» DATA:
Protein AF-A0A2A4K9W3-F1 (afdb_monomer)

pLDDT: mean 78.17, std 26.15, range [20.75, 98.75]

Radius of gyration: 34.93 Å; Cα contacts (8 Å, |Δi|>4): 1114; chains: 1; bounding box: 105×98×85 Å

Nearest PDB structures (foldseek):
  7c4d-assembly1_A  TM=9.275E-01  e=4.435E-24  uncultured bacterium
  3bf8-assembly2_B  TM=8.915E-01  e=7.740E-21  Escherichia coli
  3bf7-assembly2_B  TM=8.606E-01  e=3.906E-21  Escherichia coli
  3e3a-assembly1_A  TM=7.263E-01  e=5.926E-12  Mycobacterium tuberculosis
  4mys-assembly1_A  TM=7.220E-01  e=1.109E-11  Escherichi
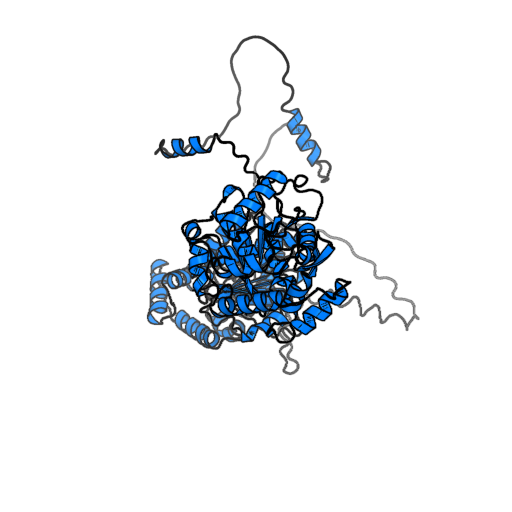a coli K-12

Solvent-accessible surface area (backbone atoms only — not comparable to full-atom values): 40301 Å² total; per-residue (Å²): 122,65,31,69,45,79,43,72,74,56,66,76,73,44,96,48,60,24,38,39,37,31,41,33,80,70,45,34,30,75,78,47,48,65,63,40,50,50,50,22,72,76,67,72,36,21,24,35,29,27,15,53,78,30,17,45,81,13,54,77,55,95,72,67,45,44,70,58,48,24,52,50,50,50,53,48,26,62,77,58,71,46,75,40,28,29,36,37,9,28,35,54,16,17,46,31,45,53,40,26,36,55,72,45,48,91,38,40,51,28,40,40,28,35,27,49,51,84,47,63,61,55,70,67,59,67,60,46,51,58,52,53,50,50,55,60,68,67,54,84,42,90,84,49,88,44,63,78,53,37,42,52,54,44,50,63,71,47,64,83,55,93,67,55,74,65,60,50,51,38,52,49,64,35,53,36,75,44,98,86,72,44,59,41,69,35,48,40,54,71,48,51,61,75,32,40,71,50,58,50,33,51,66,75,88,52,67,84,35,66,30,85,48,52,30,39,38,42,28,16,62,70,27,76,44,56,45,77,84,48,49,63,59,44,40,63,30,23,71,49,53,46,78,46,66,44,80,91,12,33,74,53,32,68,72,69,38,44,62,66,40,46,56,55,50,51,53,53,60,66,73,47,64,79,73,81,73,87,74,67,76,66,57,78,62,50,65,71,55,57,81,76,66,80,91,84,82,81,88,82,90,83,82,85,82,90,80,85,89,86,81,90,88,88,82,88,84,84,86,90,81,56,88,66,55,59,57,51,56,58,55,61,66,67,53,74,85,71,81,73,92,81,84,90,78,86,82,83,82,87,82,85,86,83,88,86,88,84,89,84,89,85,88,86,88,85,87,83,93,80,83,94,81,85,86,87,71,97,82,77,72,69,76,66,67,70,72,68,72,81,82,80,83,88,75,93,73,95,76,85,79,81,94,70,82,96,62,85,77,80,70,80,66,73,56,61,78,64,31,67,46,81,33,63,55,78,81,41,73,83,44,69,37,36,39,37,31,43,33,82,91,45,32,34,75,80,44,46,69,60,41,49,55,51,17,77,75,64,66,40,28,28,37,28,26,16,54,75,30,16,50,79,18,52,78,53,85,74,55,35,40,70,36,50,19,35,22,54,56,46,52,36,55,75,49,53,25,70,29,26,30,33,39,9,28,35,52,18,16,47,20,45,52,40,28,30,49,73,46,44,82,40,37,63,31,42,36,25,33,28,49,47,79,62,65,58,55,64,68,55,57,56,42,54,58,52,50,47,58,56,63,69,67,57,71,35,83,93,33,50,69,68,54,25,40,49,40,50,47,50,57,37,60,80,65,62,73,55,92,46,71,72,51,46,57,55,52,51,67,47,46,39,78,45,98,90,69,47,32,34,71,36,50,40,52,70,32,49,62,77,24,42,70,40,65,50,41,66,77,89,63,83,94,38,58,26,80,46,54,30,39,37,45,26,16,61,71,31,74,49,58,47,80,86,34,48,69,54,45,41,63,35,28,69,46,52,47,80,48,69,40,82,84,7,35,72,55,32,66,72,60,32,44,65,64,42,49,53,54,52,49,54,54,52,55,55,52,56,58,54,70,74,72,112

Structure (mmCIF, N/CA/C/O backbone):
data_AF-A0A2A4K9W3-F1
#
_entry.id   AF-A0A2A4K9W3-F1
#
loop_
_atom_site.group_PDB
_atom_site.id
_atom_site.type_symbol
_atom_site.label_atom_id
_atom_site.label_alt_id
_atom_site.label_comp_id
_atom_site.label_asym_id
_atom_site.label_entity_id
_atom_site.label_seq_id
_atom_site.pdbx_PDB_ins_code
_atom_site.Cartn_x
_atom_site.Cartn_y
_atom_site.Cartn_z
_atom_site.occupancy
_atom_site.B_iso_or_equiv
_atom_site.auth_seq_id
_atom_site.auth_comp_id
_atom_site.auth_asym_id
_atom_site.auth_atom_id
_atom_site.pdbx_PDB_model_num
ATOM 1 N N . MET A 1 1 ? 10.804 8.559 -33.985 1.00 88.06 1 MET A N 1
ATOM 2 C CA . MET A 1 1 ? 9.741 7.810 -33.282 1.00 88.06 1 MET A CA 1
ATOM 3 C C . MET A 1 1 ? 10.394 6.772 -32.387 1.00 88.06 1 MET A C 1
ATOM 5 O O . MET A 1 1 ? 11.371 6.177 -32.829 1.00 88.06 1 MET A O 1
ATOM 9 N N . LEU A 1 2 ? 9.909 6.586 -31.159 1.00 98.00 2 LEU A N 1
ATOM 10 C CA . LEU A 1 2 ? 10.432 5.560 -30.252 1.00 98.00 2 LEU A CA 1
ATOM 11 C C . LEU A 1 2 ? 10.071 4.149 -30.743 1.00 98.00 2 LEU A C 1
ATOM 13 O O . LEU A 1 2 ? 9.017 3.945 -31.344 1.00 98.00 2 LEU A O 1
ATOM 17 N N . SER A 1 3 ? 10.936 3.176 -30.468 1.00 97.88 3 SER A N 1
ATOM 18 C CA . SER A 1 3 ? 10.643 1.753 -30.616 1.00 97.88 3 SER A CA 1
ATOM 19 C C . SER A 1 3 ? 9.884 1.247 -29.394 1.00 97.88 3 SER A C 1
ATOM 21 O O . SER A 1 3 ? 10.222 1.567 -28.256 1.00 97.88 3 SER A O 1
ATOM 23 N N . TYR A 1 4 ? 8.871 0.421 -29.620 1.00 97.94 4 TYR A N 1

» THE PROBLEM: After locating the line that holds "ATOM 10 C CA", print it and each line after it through the end of the data, exactly as it stands.

» OUTPUT BELOW:
ATOM 10 C CA . LEU A 1 2 ? 10.432 5.560 -30.252 1.00 98.00 2 LEU A CA 1
ATOM 11 C C . LEU A 1 2 ? 10.071 4.149 -30.743 1.00 98.00 2 LEU A C 1
ATOM 13 O O . LEU A 1 2 ? 9.017 3.945 -31.344 1.00 98.00 2 LEU A O 1
ATOM 17 N N . SER A 1 3 ? 10.936 3.176 -30.468 1.00 97.88 3 SER A N 1
ATOM 18 C CA . SER A 1 3 ? 10.643 1.753 -30.616 1.00 97.88 3 SER A CA 1
ATOM 19 C C . SER A 1 3 ? 9.884 1.247 -29.394 1.00 97.88 3 SER A C 1
ATOM 21 O O . SER A 1 3 ? 10.222 1.567 -28.256 1.00 97.88 3 SER A O 1
ATOM 23 N N . TYR A 1 4 ? 8.871 0.421 -29.620 1.00 97.94 4 TYR A N 1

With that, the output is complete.